Question

Prove Formula 3 of Theorem 5.

Short answer

The proof of the statement \(\frac{d}{{dt}}(f(t)u(t)) = f'(t)u(t) + f(t)u'(t)\) is explained.

Step-by-step solution

Step 1: The statement to prove

We have to prove \(\frac{d}{{dt}}(f(t)u(t)) = f'(t)u(t) + f(t)u'(t)\)

\(\begin{array}{l}let\;\;\;\;\;\;\;\;\;\;\;u(t) = \left\langle {{f_1}(t),{f_2}(t),{f_3}(t)} \right\rangle \\then\;\;\;f(t)u(t) = \left\langle {f(t){f_1}(t),f(t){f_2}(t),f(t){f_3}(t)} \right\rangle \end{array}\)

Since f(t) is scalar function. We now have:

\(\begin{array}{l}\frac{d}{{dt}}(f(t)u(t)) = \frac{d}{{dt}}\left\langle {f(t){f_1}(t),f(t){f_2}(t),f(t){f_3}(t)} \right\rangle \\ = \left\langle {\frac{d}{{dt}}f(t){f_1}(t),\frac{d}{{dt}}f(t){f_2}(t),\frac{d}{{dt}}f(t){f_3}(t)} \right\rangle \end{array}\)
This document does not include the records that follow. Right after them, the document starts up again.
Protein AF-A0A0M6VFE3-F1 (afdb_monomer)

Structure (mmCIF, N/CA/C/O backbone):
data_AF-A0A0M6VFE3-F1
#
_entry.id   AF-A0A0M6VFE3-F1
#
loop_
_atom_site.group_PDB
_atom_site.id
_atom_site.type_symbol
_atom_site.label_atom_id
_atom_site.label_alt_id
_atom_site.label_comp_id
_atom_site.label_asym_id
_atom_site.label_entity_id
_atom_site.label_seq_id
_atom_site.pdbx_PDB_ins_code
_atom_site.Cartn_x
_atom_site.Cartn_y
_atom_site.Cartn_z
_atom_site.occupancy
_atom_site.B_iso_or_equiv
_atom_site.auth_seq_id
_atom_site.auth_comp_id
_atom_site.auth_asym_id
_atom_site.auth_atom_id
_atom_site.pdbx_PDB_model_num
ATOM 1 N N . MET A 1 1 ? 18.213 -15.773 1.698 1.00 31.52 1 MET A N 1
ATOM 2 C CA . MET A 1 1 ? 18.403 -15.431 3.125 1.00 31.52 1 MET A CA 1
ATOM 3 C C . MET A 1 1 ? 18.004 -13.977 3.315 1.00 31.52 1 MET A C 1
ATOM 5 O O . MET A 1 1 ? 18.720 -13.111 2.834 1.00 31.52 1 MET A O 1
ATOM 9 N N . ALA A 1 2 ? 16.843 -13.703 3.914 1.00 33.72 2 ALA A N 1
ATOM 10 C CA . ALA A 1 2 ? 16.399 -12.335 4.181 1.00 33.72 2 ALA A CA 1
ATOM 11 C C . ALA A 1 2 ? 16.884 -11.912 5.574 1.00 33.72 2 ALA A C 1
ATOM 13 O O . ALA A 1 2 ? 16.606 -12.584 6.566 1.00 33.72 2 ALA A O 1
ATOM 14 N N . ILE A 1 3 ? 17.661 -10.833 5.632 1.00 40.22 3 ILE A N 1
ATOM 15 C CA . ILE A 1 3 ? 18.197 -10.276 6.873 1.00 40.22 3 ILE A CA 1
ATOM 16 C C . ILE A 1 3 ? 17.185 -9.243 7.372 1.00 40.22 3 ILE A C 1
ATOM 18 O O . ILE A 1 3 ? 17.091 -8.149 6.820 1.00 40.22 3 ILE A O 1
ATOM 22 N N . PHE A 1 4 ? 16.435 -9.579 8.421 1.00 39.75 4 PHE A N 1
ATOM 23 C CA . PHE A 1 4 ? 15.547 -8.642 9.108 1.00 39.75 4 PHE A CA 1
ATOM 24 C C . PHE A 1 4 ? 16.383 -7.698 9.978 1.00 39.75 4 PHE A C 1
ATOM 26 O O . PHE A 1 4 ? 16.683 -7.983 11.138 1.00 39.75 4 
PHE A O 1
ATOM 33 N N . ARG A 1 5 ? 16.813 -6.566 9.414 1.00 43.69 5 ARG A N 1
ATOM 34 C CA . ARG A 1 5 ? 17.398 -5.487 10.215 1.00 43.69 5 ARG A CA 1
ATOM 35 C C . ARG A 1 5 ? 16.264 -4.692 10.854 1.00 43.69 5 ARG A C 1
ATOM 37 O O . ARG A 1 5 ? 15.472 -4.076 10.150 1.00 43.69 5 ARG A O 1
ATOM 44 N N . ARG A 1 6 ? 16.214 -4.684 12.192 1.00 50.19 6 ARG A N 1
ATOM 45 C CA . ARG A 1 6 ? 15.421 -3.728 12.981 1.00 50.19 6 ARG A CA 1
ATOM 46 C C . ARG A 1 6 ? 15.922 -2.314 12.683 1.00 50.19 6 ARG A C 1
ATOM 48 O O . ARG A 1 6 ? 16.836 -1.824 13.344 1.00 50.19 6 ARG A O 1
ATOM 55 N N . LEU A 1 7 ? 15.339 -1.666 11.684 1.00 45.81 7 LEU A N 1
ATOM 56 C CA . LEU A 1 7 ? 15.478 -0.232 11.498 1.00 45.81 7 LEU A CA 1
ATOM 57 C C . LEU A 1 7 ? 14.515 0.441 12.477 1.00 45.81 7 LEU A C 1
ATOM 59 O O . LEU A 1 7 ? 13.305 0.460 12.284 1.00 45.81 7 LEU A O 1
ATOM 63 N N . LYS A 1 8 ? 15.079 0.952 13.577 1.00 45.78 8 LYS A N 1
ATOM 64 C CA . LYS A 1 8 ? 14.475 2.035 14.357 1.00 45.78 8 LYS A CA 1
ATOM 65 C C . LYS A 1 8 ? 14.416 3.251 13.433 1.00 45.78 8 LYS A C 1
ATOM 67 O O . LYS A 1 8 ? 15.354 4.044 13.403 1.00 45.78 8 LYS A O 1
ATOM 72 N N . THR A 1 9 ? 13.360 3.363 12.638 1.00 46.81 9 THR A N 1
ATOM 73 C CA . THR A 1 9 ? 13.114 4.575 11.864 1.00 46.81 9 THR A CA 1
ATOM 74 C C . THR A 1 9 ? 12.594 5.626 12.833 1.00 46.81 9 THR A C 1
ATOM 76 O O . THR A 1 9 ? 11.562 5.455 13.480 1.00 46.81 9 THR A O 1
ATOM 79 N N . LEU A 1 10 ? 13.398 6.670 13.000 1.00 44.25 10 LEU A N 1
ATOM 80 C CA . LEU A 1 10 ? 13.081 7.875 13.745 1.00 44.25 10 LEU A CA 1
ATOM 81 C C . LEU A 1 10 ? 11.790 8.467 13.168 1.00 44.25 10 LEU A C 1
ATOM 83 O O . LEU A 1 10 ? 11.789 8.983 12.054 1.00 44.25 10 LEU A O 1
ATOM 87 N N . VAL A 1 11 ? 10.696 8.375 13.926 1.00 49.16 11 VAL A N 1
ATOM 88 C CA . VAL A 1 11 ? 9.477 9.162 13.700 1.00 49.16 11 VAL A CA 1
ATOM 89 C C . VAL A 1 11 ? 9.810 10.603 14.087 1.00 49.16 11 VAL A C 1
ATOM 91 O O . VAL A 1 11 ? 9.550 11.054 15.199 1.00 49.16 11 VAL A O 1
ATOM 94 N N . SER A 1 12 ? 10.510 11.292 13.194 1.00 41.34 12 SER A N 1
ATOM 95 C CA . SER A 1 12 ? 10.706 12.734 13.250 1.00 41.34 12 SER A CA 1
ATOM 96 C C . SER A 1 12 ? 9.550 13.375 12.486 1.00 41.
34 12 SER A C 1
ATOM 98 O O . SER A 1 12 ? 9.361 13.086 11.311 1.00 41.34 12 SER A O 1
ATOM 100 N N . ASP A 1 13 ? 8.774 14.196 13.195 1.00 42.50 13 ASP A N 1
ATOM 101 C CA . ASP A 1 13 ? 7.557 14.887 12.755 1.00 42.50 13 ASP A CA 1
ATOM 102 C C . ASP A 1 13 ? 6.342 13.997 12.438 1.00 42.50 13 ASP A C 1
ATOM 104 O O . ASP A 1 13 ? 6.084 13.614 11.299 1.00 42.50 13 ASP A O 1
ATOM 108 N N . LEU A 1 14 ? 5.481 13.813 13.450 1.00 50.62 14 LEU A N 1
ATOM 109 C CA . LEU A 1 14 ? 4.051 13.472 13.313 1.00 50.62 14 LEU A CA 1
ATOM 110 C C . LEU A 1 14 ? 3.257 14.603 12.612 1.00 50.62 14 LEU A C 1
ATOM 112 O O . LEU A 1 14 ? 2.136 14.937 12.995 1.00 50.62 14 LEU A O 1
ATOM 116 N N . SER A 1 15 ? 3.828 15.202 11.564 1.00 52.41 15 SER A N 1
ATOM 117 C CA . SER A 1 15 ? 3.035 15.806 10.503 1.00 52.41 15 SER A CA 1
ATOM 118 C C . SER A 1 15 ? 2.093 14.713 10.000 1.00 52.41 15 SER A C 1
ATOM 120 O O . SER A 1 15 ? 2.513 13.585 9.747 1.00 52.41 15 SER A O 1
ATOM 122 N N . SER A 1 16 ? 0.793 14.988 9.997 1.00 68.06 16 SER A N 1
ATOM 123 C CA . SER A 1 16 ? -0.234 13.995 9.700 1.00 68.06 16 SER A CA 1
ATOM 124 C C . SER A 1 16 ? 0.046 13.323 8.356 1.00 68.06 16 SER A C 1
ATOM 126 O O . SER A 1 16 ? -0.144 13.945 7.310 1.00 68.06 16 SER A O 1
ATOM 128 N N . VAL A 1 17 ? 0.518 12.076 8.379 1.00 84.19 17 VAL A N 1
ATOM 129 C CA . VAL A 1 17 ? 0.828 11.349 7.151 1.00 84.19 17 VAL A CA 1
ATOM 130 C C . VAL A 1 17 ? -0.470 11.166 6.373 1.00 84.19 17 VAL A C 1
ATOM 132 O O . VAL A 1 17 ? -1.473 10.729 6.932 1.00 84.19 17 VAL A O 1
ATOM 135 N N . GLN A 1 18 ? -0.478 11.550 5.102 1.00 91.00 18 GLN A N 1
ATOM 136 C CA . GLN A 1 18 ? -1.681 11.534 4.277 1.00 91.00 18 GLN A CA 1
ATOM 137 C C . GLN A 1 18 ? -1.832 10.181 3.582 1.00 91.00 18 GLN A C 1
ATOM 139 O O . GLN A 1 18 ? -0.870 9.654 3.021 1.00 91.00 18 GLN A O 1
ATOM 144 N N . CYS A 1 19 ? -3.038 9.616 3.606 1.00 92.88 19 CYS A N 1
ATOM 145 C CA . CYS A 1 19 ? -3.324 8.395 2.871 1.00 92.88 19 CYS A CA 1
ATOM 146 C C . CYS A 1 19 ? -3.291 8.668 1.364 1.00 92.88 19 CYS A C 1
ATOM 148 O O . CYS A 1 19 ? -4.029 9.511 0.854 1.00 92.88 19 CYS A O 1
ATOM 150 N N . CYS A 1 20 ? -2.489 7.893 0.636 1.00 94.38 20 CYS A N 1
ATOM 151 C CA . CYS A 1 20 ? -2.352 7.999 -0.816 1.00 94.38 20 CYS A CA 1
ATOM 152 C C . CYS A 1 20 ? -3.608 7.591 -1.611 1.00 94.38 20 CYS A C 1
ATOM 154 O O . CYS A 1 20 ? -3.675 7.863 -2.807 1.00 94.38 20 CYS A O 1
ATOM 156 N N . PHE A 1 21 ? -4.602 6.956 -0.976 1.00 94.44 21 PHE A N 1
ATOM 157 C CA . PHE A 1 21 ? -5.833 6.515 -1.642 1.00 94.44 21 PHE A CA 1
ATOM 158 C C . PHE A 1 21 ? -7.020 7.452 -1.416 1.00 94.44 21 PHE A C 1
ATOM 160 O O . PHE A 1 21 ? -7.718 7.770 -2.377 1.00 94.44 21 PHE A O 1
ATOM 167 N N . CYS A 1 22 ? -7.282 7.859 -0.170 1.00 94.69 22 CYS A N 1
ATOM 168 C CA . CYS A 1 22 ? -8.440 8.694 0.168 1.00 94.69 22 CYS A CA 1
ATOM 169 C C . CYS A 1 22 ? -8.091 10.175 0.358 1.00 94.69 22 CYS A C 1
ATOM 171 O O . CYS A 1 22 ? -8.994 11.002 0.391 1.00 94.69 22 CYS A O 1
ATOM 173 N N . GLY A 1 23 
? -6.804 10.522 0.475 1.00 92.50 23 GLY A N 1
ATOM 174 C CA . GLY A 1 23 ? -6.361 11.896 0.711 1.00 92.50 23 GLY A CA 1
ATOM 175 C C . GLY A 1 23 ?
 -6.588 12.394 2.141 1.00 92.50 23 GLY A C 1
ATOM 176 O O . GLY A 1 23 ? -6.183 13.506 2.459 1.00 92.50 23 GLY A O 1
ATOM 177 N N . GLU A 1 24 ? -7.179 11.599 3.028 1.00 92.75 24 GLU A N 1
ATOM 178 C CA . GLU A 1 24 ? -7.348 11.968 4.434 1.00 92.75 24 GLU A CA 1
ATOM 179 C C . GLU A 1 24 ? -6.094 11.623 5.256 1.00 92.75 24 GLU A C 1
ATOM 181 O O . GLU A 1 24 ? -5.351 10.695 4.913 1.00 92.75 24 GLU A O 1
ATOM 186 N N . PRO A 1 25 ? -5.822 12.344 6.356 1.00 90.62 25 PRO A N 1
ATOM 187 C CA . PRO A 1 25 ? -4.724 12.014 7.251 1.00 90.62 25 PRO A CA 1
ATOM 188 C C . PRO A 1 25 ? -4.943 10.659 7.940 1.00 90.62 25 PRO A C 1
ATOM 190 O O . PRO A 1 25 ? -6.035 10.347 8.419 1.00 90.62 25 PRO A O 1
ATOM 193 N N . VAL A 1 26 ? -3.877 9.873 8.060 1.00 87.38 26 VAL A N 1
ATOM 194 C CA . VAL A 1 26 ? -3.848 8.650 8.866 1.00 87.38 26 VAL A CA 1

Step 2: Further simplification

\(\begin{array}{l} = \left\langle {f'(t){f_1}(t) + f(t){f_1}'(t),f'(t){f_2}(t) + f(t){f_2}'(t),f'(t){f_3}(t) + f(t){f_3}'(t)} \right\rangle \\ = \left\langle {f'(t){f_1}(t),f'(t){f_2}(t),f'(t){f_3}(t)} \right\rangle + \left\langle {f(t){f_1}'(t) + f(t){f_2}'(t) + f(t){f_3}'(t)} \right\rangle \\ = f'(t)\left\langle {{f_1}(t),{f_2}(t),{f_3}(t)} \right\rangle + f(t)\left\langle {{f_1}'(t) + {f_2}'(t) + {f_3}'(t)} \right\rangle \\ = f'(t)u(t) + f(t)u'(t)\end{array}\)

The proof of the statement \(\frac{d}{{dt}}(f(t)u(t)) = f'(t)u(t) + f(t)u'(t)\) is explained.